Fuck judgement. One, who the fuck are you to judge me or anyone else? Two, SHUT THE FUCK UP. I would say I’m sorry for not fitting into your societal norms, but in all honesty, to paraphrase Chris Rock, if you were hanging of the side of a cliff and all you needed was one fuck to pull yourself up, and I was standing there with a pocket full of fucks – and you asked for one – I would say, “Sorry, you know I don’t give a fuck.” I mean for real, don’t people have better shit to do with their time than tell other people what they think of them without being asked? Ask yourself this question: do you actually know anyone who likes being judged? It sucks to have it done to you and it sucks even more if you do it to someone else. So how do we solve this complex problem… Oh. I have an idea. DON’T DO IT, YOU IGNORANT SHORT-SIGHTED FUCKS. If I hear “well, in my opinion” one more time I swear to my commie, socialist, leftist god that I will lock myself in the library until I have a mastery of aerospace technologies, build a rocket ship from empty beer cans, construct a propulsion device made of microchips or some shit and blast the fuck off into outer space where I can be in peace. And before someone calls me a hypocrite, they should refer back to the part where I. Don’t. Give. A. Fuck. Still. Shout-out to the non-judgemental folks out there, though. Y’all give me hope.
Fuck fall semester
Fuck the fall semester and its lack of a fucking break. Fuck not shaping course plans in terms of how much time is actually fucking available, giving students the shitty, short end of the fucking stick. Fuck being tired all the time and fucking running from one place to another because 24 fucking hours per fucking day isn’t enough to get enough fucking sleep to truly enjoy the fucking “best years of our lives” AND do the fucking work assigned to us. Fuck thinking “shit, this is fucked up” when glancing at your fucking schedule, but having no fucking choice because that’s what’s fucking expected. Fuck being stressed about shit when you should be as fucking calm as a peaceful fucking pond warmed up by a toasty fucking summer afternoon sun in order to fucking learn properly. Fuck.

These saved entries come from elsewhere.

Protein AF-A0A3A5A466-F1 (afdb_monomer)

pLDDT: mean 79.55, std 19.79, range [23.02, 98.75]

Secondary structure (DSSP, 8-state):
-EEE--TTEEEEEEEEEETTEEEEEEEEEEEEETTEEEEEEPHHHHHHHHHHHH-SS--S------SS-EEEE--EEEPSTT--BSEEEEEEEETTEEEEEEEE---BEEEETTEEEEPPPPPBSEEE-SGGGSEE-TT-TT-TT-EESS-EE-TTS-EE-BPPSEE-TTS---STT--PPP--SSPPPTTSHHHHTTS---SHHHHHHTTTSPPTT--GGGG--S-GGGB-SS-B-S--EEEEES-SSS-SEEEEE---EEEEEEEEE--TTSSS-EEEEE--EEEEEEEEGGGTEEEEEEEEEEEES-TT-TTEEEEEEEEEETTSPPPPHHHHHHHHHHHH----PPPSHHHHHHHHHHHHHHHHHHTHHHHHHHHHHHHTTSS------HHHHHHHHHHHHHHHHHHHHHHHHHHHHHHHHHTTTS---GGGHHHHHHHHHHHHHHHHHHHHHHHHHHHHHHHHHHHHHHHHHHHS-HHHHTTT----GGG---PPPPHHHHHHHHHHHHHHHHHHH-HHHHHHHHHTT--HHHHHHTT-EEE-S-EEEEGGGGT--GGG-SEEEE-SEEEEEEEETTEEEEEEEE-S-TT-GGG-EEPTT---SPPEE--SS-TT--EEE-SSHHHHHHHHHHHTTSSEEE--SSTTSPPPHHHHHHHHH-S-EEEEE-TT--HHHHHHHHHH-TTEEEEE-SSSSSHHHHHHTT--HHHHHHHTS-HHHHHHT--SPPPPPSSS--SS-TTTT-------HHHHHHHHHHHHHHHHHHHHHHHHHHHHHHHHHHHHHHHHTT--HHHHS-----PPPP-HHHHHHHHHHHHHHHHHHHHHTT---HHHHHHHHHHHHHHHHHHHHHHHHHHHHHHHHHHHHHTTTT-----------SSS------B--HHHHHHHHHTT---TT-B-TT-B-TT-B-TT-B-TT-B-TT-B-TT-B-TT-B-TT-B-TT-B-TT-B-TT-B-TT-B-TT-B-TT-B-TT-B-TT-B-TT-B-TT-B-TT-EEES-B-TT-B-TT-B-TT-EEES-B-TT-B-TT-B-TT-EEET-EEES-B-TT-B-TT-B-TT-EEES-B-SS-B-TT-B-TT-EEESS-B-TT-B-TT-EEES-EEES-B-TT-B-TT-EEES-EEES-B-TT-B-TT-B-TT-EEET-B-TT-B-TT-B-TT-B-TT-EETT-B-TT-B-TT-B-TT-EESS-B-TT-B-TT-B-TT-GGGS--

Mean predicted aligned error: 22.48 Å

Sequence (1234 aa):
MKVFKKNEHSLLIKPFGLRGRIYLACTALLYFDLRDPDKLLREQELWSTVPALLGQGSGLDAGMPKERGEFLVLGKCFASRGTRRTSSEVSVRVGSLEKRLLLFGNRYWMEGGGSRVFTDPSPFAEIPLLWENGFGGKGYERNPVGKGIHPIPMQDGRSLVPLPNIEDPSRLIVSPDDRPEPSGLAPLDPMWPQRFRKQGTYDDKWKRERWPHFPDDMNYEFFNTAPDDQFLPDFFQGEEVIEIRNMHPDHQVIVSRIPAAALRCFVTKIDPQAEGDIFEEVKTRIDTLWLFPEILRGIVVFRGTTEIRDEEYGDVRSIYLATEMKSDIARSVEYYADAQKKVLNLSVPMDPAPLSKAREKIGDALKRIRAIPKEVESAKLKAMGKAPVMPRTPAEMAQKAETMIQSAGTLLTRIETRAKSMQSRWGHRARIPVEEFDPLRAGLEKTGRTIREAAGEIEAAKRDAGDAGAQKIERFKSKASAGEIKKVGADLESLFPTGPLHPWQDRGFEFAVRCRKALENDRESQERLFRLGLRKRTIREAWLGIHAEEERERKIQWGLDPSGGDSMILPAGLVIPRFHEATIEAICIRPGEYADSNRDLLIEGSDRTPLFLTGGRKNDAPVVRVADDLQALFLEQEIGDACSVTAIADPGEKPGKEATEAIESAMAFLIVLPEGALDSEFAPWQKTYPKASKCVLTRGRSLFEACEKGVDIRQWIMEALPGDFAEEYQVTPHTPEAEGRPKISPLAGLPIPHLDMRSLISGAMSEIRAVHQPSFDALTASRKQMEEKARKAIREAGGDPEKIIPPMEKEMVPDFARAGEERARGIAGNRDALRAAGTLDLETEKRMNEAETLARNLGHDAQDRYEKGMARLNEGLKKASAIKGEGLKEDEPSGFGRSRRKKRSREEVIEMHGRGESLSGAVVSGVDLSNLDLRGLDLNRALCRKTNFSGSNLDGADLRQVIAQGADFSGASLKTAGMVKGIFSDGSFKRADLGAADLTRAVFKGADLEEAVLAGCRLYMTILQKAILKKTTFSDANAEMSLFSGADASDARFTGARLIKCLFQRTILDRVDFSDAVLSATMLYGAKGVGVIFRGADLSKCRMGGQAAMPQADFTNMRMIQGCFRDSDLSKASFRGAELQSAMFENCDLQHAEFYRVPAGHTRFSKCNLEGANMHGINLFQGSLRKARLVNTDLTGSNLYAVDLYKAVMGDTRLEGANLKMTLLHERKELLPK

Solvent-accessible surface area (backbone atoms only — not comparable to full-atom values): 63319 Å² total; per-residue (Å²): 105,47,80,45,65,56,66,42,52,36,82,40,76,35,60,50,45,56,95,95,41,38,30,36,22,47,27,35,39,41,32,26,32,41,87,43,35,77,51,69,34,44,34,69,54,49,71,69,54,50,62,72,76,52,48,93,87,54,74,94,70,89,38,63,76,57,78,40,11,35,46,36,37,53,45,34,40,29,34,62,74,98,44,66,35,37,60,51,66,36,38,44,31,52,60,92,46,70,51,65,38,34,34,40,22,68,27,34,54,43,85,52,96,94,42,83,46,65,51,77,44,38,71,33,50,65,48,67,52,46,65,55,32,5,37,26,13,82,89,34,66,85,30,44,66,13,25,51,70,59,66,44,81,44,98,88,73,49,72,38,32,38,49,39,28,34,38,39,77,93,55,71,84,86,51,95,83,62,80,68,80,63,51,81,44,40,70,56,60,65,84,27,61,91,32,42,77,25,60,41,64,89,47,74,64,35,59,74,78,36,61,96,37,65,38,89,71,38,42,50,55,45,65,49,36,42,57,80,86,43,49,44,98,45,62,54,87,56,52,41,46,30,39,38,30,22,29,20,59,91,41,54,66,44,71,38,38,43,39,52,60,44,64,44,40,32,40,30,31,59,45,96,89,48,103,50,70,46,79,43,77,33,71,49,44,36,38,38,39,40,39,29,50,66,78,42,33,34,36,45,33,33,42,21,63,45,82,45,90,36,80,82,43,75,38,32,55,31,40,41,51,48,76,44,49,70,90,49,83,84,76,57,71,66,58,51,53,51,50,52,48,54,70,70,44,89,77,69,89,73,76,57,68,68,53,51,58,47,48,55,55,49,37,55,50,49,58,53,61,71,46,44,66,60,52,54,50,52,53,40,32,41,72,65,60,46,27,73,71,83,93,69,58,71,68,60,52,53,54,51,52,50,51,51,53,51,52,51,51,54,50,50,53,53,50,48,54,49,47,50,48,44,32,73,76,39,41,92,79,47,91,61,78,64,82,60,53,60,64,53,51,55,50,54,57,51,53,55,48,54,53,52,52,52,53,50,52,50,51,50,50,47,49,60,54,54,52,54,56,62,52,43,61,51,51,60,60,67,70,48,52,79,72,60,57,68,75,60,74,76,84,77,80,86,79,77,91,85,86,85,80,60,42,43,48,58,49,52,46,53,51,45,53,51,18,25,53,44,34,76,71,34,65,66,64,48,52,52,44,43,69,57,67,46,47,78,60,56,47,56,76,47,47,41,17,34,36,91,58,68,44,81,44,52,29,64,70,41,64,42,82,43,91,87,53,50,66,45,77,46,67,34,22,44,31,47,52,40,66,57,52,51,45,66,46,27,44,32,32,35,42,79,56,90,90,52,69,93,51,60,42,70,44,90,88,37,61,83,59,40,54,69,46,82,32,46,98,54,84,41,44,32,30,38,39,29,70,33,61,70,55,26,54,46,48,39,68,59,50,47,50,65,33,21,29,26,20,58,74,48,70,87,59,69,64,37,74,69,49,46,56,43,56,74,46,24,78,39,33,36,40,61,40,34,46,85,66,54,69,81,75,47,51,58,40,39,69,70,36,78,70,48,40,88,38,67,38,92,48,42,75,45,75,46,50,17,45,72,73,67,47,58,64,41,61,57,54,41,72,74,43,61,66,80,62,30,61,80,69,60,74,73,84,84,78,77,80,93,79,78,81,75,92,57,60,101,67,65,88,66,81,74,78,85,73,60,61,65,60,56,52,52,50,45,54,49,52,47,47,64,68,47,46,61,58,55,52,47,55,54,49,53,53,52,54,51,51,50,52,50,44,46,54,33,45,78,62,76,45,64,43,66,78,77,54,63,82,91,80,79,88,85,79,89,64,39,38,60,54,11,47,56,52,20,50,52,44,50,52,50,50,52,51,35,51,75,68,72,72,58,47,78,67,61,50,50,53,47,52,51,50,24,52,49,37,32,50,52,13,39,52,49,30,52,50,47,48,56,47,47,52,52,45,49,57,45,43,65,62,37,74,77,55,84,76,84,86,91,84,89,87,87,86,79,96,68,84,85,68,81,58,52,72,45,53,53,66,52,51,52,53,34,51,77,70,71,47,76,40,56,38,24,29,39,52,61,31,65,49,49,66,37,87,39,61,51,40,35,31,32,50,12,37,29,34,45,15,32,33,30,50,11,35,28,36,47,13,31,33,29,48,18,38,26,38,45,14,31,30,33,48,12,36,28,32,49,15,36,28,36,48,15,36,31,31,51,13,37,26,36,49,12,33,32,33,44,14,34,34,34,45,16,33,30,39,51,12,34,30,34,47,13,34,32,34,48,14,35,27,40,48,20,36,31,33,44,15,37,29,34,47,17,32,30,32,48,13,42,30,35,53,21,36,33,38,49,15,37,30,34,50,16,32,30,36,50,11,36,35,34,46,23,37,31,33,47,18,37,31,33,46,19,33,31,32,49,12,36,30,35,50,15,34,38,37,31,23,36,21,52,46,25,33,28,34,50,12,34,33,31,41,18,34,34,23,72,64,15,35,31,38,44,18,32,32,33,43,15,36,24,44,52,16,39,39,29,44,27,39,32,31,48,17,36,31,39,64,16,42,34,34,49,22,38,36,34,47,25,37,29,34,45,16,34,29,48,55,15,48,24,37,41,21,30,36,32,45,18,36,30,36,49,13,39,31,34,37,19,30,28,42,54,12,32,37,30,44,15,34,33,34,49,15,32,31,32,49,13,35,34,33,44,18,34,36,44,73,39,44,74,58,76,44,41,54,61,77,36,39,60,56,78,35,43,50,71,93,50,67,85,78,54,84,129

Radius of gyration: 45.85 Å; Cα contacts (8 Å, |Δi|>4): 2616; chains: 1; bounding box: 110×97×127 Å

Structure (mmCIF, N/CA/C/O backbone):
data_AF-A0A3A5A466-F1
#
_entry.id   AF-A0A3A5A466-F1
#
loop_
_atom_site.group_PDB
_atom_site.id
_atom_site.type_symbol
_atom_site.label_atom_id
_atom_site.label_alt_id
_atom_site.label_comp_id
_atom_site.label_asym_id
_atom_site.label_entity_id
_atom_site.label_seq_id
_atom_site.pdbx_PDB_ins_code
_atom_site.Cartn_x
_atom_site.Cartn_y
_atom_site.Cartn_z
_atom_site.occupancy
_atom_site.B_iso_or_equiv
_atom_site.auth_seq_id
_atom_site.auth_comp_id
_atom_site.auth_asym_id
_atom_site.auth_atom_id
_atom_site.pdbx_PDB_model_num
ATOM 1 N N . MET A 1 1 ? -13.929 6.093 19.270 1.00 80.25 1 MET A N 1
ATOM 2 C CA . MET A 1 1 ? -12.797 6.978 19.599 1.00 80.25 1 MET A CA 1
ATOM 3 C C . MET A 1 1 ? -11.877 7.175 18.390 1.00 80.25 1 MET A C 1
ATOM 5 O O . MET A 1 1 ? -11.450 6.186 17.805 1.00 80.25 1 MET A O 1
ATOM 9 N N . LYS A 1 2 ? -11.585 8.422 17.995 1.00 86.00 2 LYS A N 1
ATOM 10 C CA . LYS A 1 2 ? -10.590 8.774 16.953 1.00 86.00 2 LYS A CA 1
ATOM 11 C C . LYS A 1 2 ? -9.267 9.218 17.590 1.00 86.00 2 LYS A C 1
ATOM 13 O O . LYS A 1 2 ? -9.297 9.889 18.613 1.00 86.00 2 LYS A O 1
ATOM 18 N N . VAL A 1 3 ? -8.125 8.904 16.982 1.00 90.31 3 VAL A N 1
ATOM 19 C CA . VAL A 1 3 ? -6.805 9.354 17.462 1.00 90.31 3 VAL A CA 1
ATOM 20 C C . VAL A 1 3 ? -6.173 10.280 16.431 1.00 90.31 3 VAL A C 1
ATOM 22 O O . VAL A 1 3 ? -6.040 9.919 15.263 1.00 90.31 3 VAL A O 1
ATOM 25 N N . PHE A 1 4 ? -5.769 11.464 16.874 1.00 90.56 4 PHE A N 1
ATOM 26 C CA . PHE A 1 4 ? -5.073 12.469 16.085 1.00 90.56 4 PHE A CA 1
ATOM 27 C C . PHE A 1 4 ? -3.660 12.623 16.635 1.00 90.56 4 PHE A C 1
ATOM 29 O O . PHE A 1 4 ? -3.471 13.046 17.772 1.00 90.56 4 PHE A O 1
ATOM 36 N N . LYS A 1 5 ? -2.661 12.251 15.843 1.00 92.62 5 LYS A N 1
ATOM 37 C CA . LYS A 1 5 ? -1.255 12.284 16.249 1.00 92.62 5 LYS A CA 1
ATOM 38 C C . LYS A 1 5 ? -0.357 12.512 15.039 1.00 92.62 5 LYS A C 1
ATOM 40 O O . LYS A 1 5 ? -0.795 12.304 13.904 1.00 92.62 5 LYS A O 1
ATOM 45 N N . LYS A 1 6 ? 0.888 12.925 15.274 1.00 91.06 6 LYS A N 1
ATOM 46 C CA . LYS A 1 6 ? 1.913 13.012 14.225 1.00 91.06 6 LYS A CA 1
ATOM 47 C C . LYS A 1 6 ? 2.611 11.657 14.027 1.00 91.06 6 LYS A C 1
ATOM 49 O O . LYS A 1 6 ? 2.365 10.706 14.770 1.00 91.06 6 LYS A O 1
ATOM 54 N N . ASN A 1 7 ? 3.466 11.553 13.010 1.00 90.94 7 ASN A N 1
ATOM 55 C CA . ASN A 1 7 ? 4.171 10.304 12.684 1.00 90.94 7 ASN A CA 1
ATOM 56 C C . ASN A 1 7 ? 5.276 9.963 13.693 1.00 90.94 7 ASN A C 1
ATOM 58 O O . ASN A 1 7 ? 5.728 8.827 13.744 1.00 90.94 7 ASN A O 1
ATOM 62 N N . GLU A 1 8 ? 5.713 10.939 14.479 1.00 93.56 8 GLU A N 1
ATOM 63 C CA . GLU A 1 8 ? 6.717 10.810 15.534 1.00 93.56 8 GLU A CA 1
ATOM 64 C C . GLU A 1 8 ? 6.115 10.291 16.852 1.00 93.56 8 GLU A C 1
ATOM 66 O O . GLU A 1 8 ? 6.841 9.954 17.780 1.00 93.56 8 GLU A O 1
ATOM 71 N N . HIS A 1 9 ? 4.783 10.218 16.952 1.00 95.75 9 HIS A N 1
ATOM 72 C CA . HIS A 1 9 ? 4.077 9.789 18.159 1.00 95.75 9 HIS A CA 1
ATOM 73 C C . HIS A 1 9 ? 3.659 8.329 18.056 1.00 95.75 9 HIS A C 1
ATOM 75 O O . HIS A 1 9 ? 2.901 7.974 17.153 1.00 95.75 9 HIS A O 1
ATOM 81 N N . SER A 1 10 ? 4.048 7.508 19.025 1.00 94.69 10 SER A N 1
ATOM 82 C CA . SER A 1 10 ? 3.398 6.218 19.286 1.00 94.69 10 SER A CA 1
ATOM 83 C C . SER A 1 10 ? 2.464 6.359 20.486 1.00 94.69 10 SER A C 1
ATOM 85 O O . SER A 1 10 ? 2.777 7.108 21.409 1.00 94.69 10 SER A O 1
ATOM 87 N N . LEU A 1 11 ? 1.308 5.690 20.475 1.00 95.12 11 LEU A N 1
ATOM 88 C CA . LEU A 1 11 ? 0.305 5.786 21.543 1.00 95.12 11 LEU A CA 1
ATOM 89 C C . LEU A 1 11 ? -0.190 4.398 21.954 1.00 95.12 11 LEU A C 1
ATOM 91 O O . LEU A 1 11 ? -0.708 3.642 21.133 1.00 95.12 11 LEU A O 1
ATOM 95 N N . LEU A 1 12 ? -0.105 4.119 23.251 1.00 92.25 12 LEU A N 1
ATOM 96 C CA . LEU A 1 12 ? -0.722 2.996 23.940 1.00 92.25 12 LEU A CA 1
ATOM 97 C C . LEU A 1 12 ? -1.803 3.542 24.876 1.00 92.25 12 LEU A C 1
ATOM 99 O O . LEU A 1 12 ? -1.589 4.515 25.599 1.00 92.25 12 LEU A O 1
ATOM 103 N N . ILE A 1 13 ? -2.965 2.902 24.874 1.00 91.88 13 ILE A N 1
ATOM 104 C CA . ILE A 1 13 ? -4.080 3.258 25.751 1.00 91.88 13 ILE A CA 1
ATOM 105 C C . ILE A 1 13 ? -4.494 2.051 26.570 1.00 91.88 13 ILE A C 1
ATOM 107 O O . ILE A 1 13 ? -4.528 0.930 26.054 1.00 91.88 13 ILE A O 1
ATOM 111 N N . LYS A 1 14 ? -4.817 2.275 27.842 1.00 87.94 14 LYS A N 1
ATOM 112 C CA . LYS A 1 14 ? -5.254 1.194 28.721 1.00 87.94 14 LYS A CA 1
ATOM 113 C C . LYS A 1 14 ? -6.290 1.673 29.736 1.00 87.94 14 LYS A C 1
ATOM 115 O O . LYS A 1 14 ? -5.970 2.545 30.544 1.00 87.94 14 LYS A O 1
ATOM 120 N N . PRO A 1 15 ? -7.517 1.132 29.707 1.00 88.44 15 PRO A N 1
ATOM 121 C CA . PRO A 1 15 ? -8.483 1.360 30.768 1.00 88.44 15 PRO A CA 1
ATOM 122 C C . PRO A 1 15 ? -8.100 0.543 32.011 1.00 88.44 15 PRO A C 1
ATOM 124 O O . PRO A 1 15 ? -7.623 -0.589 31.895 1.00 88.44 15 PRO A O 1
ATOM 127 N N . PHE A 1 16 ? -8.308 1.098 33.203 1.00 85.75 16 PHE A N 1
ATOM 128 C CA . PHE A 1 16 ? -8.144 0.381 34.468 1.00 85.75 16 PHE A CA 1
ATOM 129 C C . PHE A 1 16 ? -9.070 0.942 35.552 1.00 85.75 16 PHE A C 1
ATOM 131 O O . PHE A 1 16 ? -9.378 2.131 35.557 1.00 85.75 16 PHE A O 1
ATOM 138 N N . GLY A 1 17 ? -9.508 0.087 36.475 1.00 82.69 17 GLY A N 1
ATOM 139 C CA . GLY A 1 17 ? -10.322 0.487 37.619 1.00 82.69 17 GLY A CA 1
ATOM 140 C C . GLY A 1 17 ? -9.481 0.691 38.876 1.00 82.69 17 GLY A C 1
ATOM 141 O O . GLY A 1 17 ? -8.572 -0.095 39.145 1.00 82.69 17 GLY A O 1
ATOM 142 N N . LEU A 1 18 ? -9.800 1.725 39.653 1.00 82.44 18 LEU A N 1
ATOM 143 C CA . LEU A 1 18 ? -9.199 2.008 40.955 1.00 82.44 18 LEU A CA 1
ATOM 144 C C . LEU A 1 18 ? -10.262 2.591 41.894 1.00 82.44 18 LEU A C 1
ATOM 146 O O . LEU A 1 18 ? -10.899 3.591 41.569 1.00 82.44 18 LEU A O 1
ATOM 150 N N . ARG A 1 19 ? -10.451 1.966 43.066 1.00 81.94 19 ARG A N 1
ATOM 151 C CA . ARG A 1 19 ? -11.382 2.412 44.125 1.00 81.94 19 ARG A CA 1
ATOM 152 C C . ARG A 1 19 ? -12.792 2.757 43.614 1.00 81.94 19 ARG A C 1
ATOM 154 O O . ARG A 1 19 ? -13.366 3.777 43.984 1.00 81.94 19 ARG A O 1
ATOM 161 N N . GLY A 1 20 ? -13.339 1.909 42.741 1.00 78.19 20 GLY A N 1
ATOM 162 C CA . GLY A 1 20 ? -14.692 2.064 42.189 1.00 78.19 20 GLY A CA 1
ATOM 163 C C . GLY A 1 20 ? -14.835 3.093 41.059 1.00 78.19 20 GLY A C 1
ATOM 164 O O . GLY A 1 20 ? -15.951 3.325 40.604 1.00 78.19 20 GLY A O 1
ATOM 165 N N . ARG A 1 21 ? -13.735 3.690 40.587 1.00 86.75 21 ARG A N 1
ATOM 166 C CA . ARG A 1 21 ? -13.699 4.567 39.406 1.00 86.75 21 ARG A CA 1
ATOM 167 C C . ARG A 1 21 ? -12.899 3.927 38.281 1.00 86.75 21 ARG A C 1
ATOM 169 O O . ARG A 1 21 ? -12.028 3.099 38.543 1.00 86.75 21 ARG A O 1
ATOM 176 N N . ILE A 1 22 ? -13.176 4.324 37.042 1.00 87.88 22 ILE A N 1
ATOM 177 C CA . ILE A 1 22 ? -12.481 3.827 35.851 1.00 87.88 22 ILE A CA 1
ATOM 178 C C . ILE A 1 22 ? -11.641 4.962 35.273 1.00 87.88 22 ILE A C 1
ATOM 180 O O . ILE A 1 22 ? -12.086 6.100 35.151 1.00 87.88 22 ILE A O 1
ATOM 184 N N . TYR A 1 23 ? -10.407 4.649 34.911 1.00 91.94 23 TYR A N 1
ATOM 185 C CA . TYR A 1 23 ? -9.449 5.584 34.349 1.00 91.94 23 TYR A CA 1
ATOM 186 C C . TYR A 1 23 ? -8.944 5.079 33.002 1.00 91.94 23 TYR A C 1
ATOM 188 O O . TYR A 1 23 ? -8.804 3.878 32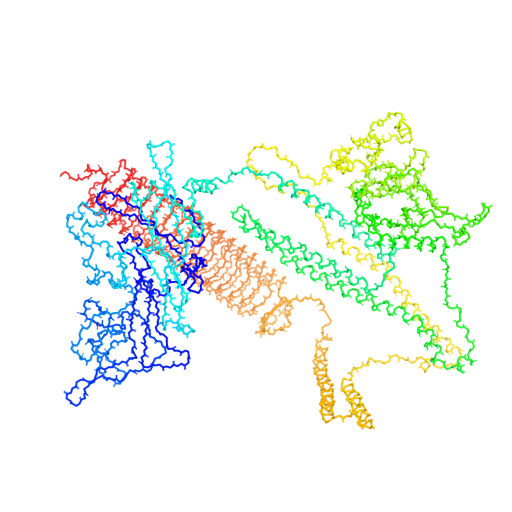.786 1.00 91.94 23 TYR A O 1
ATOM 196 N N . LEU A 1 24 ? -8.617 6.009 32.111 1.00 93.12 24 LEU A N 1
ATOM 197 C CA . LEU A 1 24 ? -7.867 5.780 30.887 1.00 93.12 24 LEU A CA 1
ATOM 198 C C . LEU A 1 24 ? -6.425 6.242 31.090 1.00 93.12 24 LEU A C 1
ATOM 200 O O . LEU A 1 24 ? -6.173 7.435 31.268 1.00 93.12 24 LEU A O 1
ATOM 204 N N . ALA A 1 25 ? -5.472 5.319 31.009 1.00 94.69 25 ALA A N 1
ATOM 205 C CA . ALA A 1 25 ? -4.066 5.661 30.851 1.00 94.69 25 ALA A CA 1
ATOM 206 C C . ALA A 1 25 ? -3.772 5.968 29.376 1.00 94.69 25 ALA A C 1
ATOM 208 O O . ALA A 1 25 ? -4.012 5.134 28.501 1.00 94.69 25 ALA A O 1
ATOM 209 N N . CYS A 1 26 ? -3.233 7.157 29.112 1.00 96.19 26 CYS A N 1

Fuck secularism. Fuck people who think secularism means that everyone automatically has the same rights as everyone else. Fuck people who don’t see that the so-called secular countries of Europe and North America actually have cultures based on Christianity. Like, how is a country where the president ends most of his speeches with “God bless America” considered to be more secular than, let’s say, Turkey? Fuck people who disguise their Islamophobia as secularism. Fuck people who have no problem “praying for Paris” but flip their shit when they see a Muslim woman wearing a veil and call this being secular. Fuck the manarchists of Montreal who want to “charter” the shit out of the whole world and think Quebec is “radically secular,” when Quebec pays for someone to clean the huge fucking cross on top of Mount Royal.
Fuck dads. Fuck charismatic, funny dads who are so fucking morose at home and get so fucking angry for no fucking reason at their partners. Fuck dads who spend entire fucking days in fucking silence doing fuck all to help around the fucking house. Fuck emotionally unavailable dads who occasionally send you long fucking emails apologizing for all the fucking wrong things. I don’t fucking care if you think that stress is fucking genetic. Fucking apologize for some real fucking shit for a change. Fuck dads who refuse to fucking tell you anything about their fucking life and don’t teach you their fucking language. Fuck dads who don’t fucking realize that when you Skype them out of the fucking blue – when you usually fucking never do – that there might be some fucking important reason why. Fuck dads who fucking love you and you fucking love them but you just fucking wish you had never grown up to see all their fucking faults.